Plugging this value into GMAT, along with the other values from table 7-II leads to a simulated orbit that matches up nicely to what is known about the mission. For instance the ground track of the orbit matches up well with those depicted in the Mission Report; the apolune and perilune values agree with values reported by Public Affairs Officer during the mission; and longitude values from the simulation agree well with Aquisition Of Signal and Loss Of Signal (AOS/LOS) times reported by tracking.

So what happens to our simulated Eagle? Let's look at the first five days after jettison.

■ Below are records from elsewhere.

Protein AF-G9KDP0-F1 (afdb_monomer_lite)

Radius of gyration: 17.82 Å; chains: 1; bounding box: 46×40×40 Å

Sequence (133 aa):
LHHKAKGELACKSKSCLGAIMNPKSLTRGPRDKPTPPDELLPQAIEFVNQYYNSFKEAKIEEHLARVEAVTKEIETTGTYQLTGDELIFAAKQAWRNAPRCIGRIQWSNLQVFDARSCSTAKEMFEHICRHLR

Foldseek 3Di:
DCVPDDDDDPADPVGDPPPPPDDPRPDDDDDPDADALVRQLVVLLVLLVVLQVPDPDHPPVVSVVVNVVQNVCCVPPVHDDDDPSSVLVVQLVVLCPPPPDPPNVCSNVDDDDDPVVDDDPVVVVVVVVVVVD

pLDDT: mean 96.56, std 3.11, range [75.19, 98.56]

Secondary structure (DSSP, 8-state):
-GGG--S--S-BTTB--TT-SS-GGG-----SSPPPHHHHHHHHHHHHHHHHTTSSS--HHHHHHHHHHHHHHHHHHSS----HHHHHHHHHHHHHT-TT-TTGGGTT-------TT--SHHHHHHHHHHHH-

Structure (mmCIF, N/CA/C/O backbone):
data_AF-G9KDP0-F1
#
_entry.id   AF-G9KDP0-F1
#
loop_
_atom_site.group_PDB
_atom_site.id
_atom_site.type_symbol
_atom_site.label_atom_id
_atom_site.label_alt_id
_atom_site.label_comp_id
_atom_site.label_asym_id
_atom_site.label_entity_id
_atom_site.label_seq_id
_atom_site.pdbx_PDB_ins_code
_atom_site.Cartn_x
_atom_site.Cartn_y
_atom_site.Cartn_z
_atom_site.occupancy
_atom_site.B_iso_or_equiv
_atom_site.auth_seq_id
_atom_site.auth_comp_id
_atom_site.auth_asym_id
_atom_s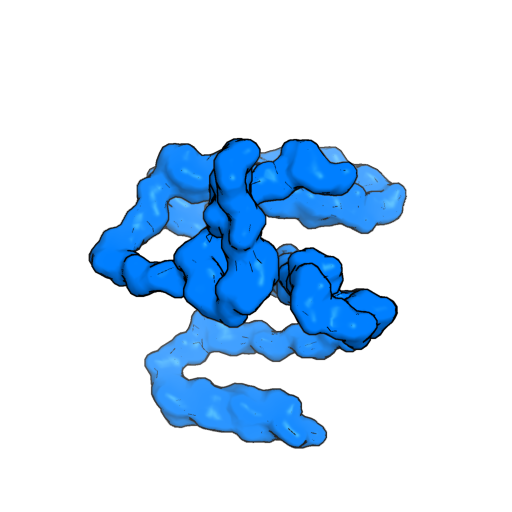ite.auth_atom_id
_atom_site.pdbx_PDB_model_num
ATOM 1 N N . LEU A 1 1 ? 14.572 14.929 5.176 1.00 90.06 1 LEU A N 1
ATOM 2 C CA . LEU A 1 1 ? 13.920 13.805 4.457 1.00 90.06 1 LEU A CA 1
ATOM 3 C C . LEU A 1 1 ? 14.584 12.464 4.767 1.00 90.06 1 LEU A C 1
ATOM 5 O O . LEU A 1 1 ? 13.885 11.585 5.240 1.00 90.06 1 LEU A O 1
ATOM 9 N N . HIS A 1 2 ? 15.901 12.312 4.575 1.00 93.94 2 HIS A N 1
ATOM 10 C CA . HIS A 1 2 ? 16.601 11.038 4.812 1.00 93.94 2 HIS A CA 1
ATOM 11 C C . HIS A 1 2 ? 16.479 10.490 6.252 1.00 93.94 2 HIS A C 1
ATOM 13 O O . HIS A 1 2 ? 16.447 9.282 6.420 1.00 93.94 2 HIS A O 1
ATOM 19 N N . HIS A 1 3 ? 16.312 11.342 7.274 1.00 94.44 3 HIS A N 1
ATOM 20 C CA . HIS A 1 3 ? 16.029 10.907 8.655 1.00 94.44 3 HIS A CA 1
ATOM 21 C C . HIS A 1 3 ? 14.734 10.090 8.816 1.00 94.44 3 HIS A C 1
ATOM 23 O O . HIS A 1 3 ? 14.569 9.420 9.825 1.00 94.44 3 HIS A O 1
ATOM 29 N N . LYS A 1 4 ? 13.814 10.147 7.842 1.00 92.50 4 LYS A N 1
ATOM 30 C CA . LYS A 1 4 ? 12.591 9.327 7.813 1.00 92.50 4 LYS A CA 1
ATOM 31 C C . LYS A 1 4 ? 12.791 7.984 7.091 1.00 92.50 4 LYS A C 1
ATOM 33 O O . LYS A 1 4 ? 11.827 7.249 6.910 1.00 92.50 4 LYS A O 1
ATOM 38 N N . ALA A 1 5 ? 13.994 7.692 6.590 1.00 91.88 5 ALA A N 1
ATOM 39 C CA . ALA A 1 5 ? 14.261 6.448 5.879 1.00 91.88 5 ALA A CA 1
ATOM 40 C C . ALA A 1 5 ? 14.124 5.249 6.827 1.00 91.88 5 ALA A C 1
ATOM 42 O O . ALA A 1 5 ? 14.609 5.283 7.956 1.00 91.88 5 ALA A O 1
ATOM 43 N N . LYS A 1 6 ? 13.472 4.189 6.343 1.00 83.69 6 LYS A N 1
ATOM 44 C CA . LYS A 1 6 ? 13.305 2.926 7.065 1.00 83.69 6 LYS A CA 1
ATOM 45 C C . LYS A 1 6 ? 14.212 1.851 6.475 1.00 83.69 6 LYS A C 1
ATOM 47 O O . LYS A 1 6 ? 14.360 1.778 5.256 1.00 83.69 6 LYS A O 1
ATOM 52 N N . GLY A 1 7 ? 14.721 0.979 7.343 1.00 75.19 7 GLY A N 1
ATOM 53 C CA . GLY A 1 7 ? 15.533 -0.178 6.971 1.00 75.19 7 GLY A CA 1
ATOM 54 C C . GLY A 1 7 ? 16.991 0.162 6.661 1.00 75.19 7 GLY A C 1
ATOM 55 O O . GLY A 1 7 ? 17.333 1.278 6.271 1.00 75.19 7 GLY A O 1
ATOM 56 N N . GLU A 1 8 ? 17.863 -0.827 6.834 1.00 82.81 8 GLU A N 1
ATOM 57 C CA . GLU A 1 8 ? 19.269 -0.696 6.464 1.00 82.81 8 GLU A CA 1
ATOM 58 C C . GLU A 1 8 ? 19.427 -0.782 4.942 1.00 82.81 8 GLU A C 1
ATOM 60 O O . GLU A 1 8 ? 18.956 -1.717 4.284 1.00 82.81 8 GLU A O 1
ATOM 65 N N . LEU A 1 9 ? 20.107 0.210 4.366 1.00 88.50 9 LEU A N 1
ATOM 66 C CA . LEU A 1 9 ? 20.560 0.144 2.981 1.00 88.50 9 LEU A CA 1
ATOM 67 C C . LEU A 1 9 ? 21.602 -0.971 2.824 1.00 88.50 9 LEU A C 1
ATOM 69 O O . LEU A 1 9 ? 22.283 -1.349 3.770 1.00 88.50 9 LEU A O 1
ATOM 73 N N . ALA A 1 10 ? 21.786 -1.461 1.598 1.00 90.06 10 ALA A N 1
ATOM 74 C CA . ALA A 1 10 ? 22.796 -2.484 1.325 1.00 90.06 10 ALA A CA 1
ATOM 75 C C . ALA A 1 10 ? 24.239 -2.031 1.642 1.00 90.06 10 ALA A C 1
ATOM 77 O O . ALA A 1 10 ? 25.102 -2.868 1.901 1.00 90.06 10 ALA A O 1
ATOM 78 N N . CYS A 1 11 ? 24.524 -0.727 1.608 1.00 93.62 11 CYS A N 1
ATOM 79 C CA . CYS A 1 11 ? 25.846 -0.199 1.939 1.00 93.62 11 CYS A CA 1
ATOM 80 C C . CYS A 1 11 ? 26.168 -0.388 3.428 1.00 93.62 11 CYS A C 1
ATOM 82 O O . CYS A 1 11 ? 25.343 -0.107 4.291 1.00 93.62 11 CYS A O 1
ATOM 84 N N . LYS A 1 12 ? 27.405 -0.798 3.721 1.00 93.69 12 LYS A N 1
ATOM 85 C CA . LYS A 1 12 ? 27.938 -0.947 5.083 1.00 93.69 12 LYS A CA 1
ATOM 86 C C . LYS A 1 12 ? 28.971 0.141 5.365 1.00 93.69 12 LYS A C 1
ATOM 88 O O . LYS A 1 12 ? 29.494 0.754 4.438 1.00 93.69 12 LYS A O 1
ATOM 93 N N . SER A 1 13 ? 29.353 0.304 6.632 1.00 95.19 13 SER A N 1
ATOM 94 C CA . SER A 1 13 ? 30.365 1.288 7.055 1.00 95.19 13 SER A CA 1
ATOM 95 C C . SER A 1 13 ? 31.715 1.166 6.332 1.00 95.19 13 SER A C 1
ATOM 97 O O . SER A 1 13 ? 32.412 2.162 6.182 1.00 95.19 13 SER A O 1
ATOM 99 N N . LYS A 1 14 ? 32.080 -0.036 5.863 1.00 96.75 14 LYS A N 1
ATOM 100 C CA . LYS A 1 14 ? 33.362 -0.322 5.193 1.00 96.75 14 LYS A CA 1
ATOM 101 C C . LYS A 1 14 ? 33.259 -0.513 3.673 1.00 96.75 14 LYS A C 1
ATOM 103 O O . LYS A 1 14 ? 34.281 -0.695 3.023 1.00 96.75 14 LYS A O 1
ATOM 108 N N . SER A 1 15 ? 32.054 -0.546 3.102 1.00 96.81 15 SER A N 1
ATOM 109 C CA . SER A 1 15 ? 31.860 -0.922 1.695 1.00 96.81 15 SER A CA 1
ATOM 110 C C . SER A 1 15 ? 30.560 -0.376 1.114 1.00 96.81 15 SER A C 1
ATOM 112 O O . SER A 1 15 ? 29.477 -0.596 1.666 1.00 96.81 15 SER A O 1
ATOM 114 N N . CYS A 1 16 ? 30.650 0.244 -0.061 1.00 96.56 16 CYS A N 1
ATOM 115 C CA . CYS A 1 16 ? 29.487 0.688 -0.815 1.00 96.56 16 CYS A CA 1
ATOM 116 C C . CYS A 1 16 ? 28.961 -0.434 -1.719 1.00 96.56 16 CYS A C 1
ATOM 118 O O . CYS A 1 16 ? 29.704 -0.978 -2.531 1.00 96.56 16 CYS A O 1
ATOM 120 N N . LEU A 1 17 ? 27.667 -0.743 -1.607 1.00 96.06 17 LEU A N 1
ATOM 121 C CA . LEU A 1 17 ? 26.954 -1.686 -2.477 1.00 96.06 17 LEU A CA 1
ATOM 122 C C . LEU A 1 17 ? 25.957 -0.971 -3.407 1.00 96.06 17 LEU A C 1
ATOM 124 O O . LEU A 1 17 ? 25.003 -1.579 -3.887 1.00 96.06 17 LEU A O 1
ATOM 128 N N . GLY A 1 18 ? 26.160 0.325 -3.668 1.00 95.31 18 GLY A N 1
ATOM 129 C CA . GLY A 1 18 ? 25.236 1.147 -4.459 1.00 95.31 18 GLY A CA 1
ATOM 130 C C . GLY A 1 18 ? 25.076 0.696 -5.916 1.00 95.31 18 GLY A C 1
ATOM 131 O O . GLY A 1 18 ? 24.017 0.904 -6.500 1.00 95.31 18 GLY A O 1
ATOM 132 N N . ALA A 1 19 ? 26.091 0.036 -6.480 1.00 96.75 19 ALA A N 1
ATOM 133 C CA . ALA A 1 19 ? 26.064 -0.496 -7.844 1.00 96.75 19 ALA A CA 1
ATOM 134 C C . ALA A 1 19 ? 25.341 -1.852 -7.969 1.00 96.75 19 ALA A C 1
ATOM 136 O O . ALA A 1 19 ? 25.158 -2.354 -9.076 1.00 96.75 19 ALA A O 1
ATOM 137 N N . ILE A 1 20 ? 24.922 -2.469 -6.857 1.00 96.62 20 ILE A N 1
ATOM 138 C CA . ILE A 1 20 ? 24.174 -3.726 -6.908 1.00 96.62 20 ILE A CA 1
ATOM 139 C C . ILE A 1 20 ? 22.776 -3.461 -7.476 1.00 96.62 20 ILE A C 1
ATOM 141 O O . ILE A 1 20 ? 21.996 -2.681 -6.928 1.00 96.62 20 ILE A O 1
ATOM 145 N N . MET A 1 21 ? 22.441 -4.154 -8.567 1.00 96.31 21 MET A N 1
ATOM 146 C CA . MET A 1 21 ? 21.181 -3.948 -9.286 1.00 96.31 21 MET A CA 1
ATOM 147 C C . MET A 1 21 ? 19.955 -4.374 -8.473 1.00 96.31 21 MET A C 1
ATOM 149 O O . MET A 1 21 ? 18.991 -3.613 -8.384 1.00 96.31 21 MET A O 1
ATOM 153 N N . ASN A 1 22 ? 20.005 -5.534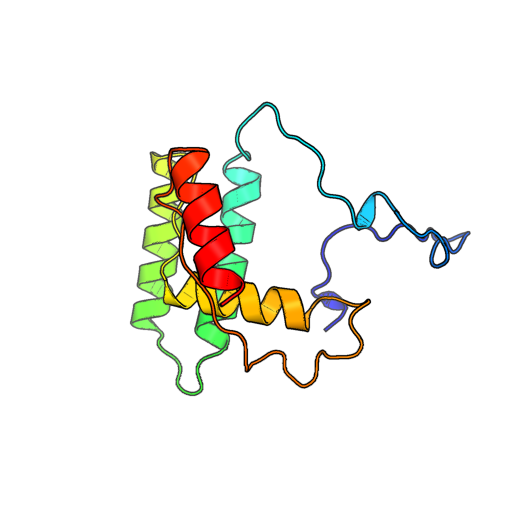 -7.813 1.00 95.81 22 ASN A N 1
ATOM 154 C CA . ASN A 1 22 ? 18.880 -6.092 -7.052 1.00 95.81 22 ASN A CA 1
ATOM 155 C C . ASN A 1 22 ? 19.278 -6.357 -5.589 1.00 95.81 22 ASN A C 1
ATOM 157 O O . ASN A 1 22 ? 19.444 -7.510 -5.189 1.00 95.81 22 ASN A O 1
ATOM 161 N N . PRO A 1 23 ? 19.506 -5.307 -4.778 1.00 95.00 23 PRO A N 1
ATOM 162 C CA . PRO A 1 23 ? 19.900 -5.483 -3.390 1.00 95.00 23 PRO A CA 1
ATOM 163 C C . PRO A 1 23 ? 18.710 -5.959 -2.547 1.00 95.00 23 PRO A C 1
ATOM 165 O O . PRO A 1 23 ? 17.574 -5.514 -2.737 1.00 95.00 23 PRO A O 1
ATOM 168 N N . LYS A 1 24 ? 18.980 -6.804 -1.543 1.00 92.81 24 LYS A N 1
ATOM 169 C CA . LYS A 1 24 ? 17.952 -7.291 -0.603 1.00 92.81 24 LYS A CA 1
ATOM 170 C C . LYS A 1 24 ? 17.223 -6.151 0.118 1.00 92.81 24 LYS A C 1
ATOM 172 O O . LYS A 1 24 ? 16.028 -6.262 0.345 1.00 92.81 24 LYS A O 1
ATOM 177 N N . SER A 1 25 ? 17.901 -5.032 0.389 1.00 93.75 25 SER A N 1
ATOM 178 C CA . SER A 1 25 ? 17.302 -3.840 1.011 1.00 93.75 25 SER A CA 1
ATOM 179 C C . SER A 1 25 ? 16.199 -3.179 0.168 1.00 93.75 25 SER A C 1
ATOM 181 O O . SER A 1 25 ? 15.406 -2.415 0.704 1.00 93.75 25 SER A O 1
ATOM 183 N N . LEU A 1 26 ? 16.142 -3.447 -1.144 1.00 94.50 26 LEU A N 1
ATOM 184 C CA . LEU A 1 26 ? 15.084 -2.973 -2.050 1.00 94.50 26 LEU A CA 1
ATOM 185 C C . LEU A 1 26 ? 14.105 -4.088 -2.454 1.00 94.50 26 LEU A C 1
ATOM 187 O O . LEU A 1 26 ? 13.258 -3.872 -3.316 1.00 94.50 26 LEU A O 1
ATOM 191 N N . THR A 1 27 ? 14.220 -5.277 -1.859 1.00 94.50 27 THR A N 1
ATOM 192 C CA . THR A 1 27 ? 13.395 -6.441 -2.194 1.00 94.50 27 THR A CA 1
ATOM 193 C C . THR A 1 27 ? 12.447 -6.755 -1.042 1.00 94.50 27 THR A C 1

The stage was initially in an orbit that was "63.3 by 56 nautical miles", according to a P.A.O. announcement a few hours after jettison. That's a nearly circular orbit that is 117.2 kilometers at the high point and 103.7 km at the low point. From there we can see that our simulated stage is pulled into a more eccentric orbit, with higher highs and lower lows over the next 5 days.



If this trend were to continue, the Eagle would have indeed impacted the moon within a few weeks. However, as I have seen in previous simulations of Snoopy, there is a pattern that takes hold, and the orbit cycles through periods of higher and lower eccentricity, completing one cycle about every 22 days. In the plot below we see that after about 10 days, the orbit begins to return to a more circular pattern, with lower highs and higher lows, until around August 13th, when it is nearly back to the original state. Then a new cycle begins and we see the minimum altitude dropping again.



For simplicity in the plots below, I will ignore the higher parts just focus on the lowest points of each orbit, following the lower envelope of the plot. If I plot out these low points (the "perilune" points) for the first year, we see that the orbit continues to oscillate throughout the year.


What is exciting about this simulation is that there is no impact! Across the first three cycles of eccentricity, the low point of the orbit drops down to within 20 km of the surface in September of 1969. Then the trend reverses, and the minimum altitude begins trending higher. We see that there is a slower cycle of highs and lows superimposed on the 22 day cycle, which repeats about every 4 months. 

These cycles are very similar to the behavior of Snoopy's descent stage, and the cycles of eccentricity are can be explained by precession of the major axis of the orbit around the Moon. For whatever reason, the orbit always reaches it's highest eccentricity when the perilune point is above the near side of the moon. For Snoopy a cycle of precession takes about 25 days, while for the Eagle, in a lower orbit, it is about 22 days.

Now the big question. What happens if we run the simulation longer? When does the stage impact the moon? The answer, very surprisingly, is NEVER! I ran the simulation out to the present, which took about a week to complete on my home laptop. Here is a plot of the perilune points of the Eagle, simulated to the present...

Simulation of Eagle to the present shows no contact with the Moon!

The cycles of high and low eccentricity are almost completely lost in this graph, but there is no secular trend...the closest approach to the surface in 1969 is about the same as the closest approach in 2020. If the simulation is to be believed, then lunar gravity did not bring the Eagle down.

I have posted the simulation script and other information on GitHub, and I welcome you do try it yourself.

 It sounds crazy, but there is some possibility that the Eagle never impacted the Moon. Wouldn't it be amazing if we could find this amazing little vessel and bring her back to Earth!!!!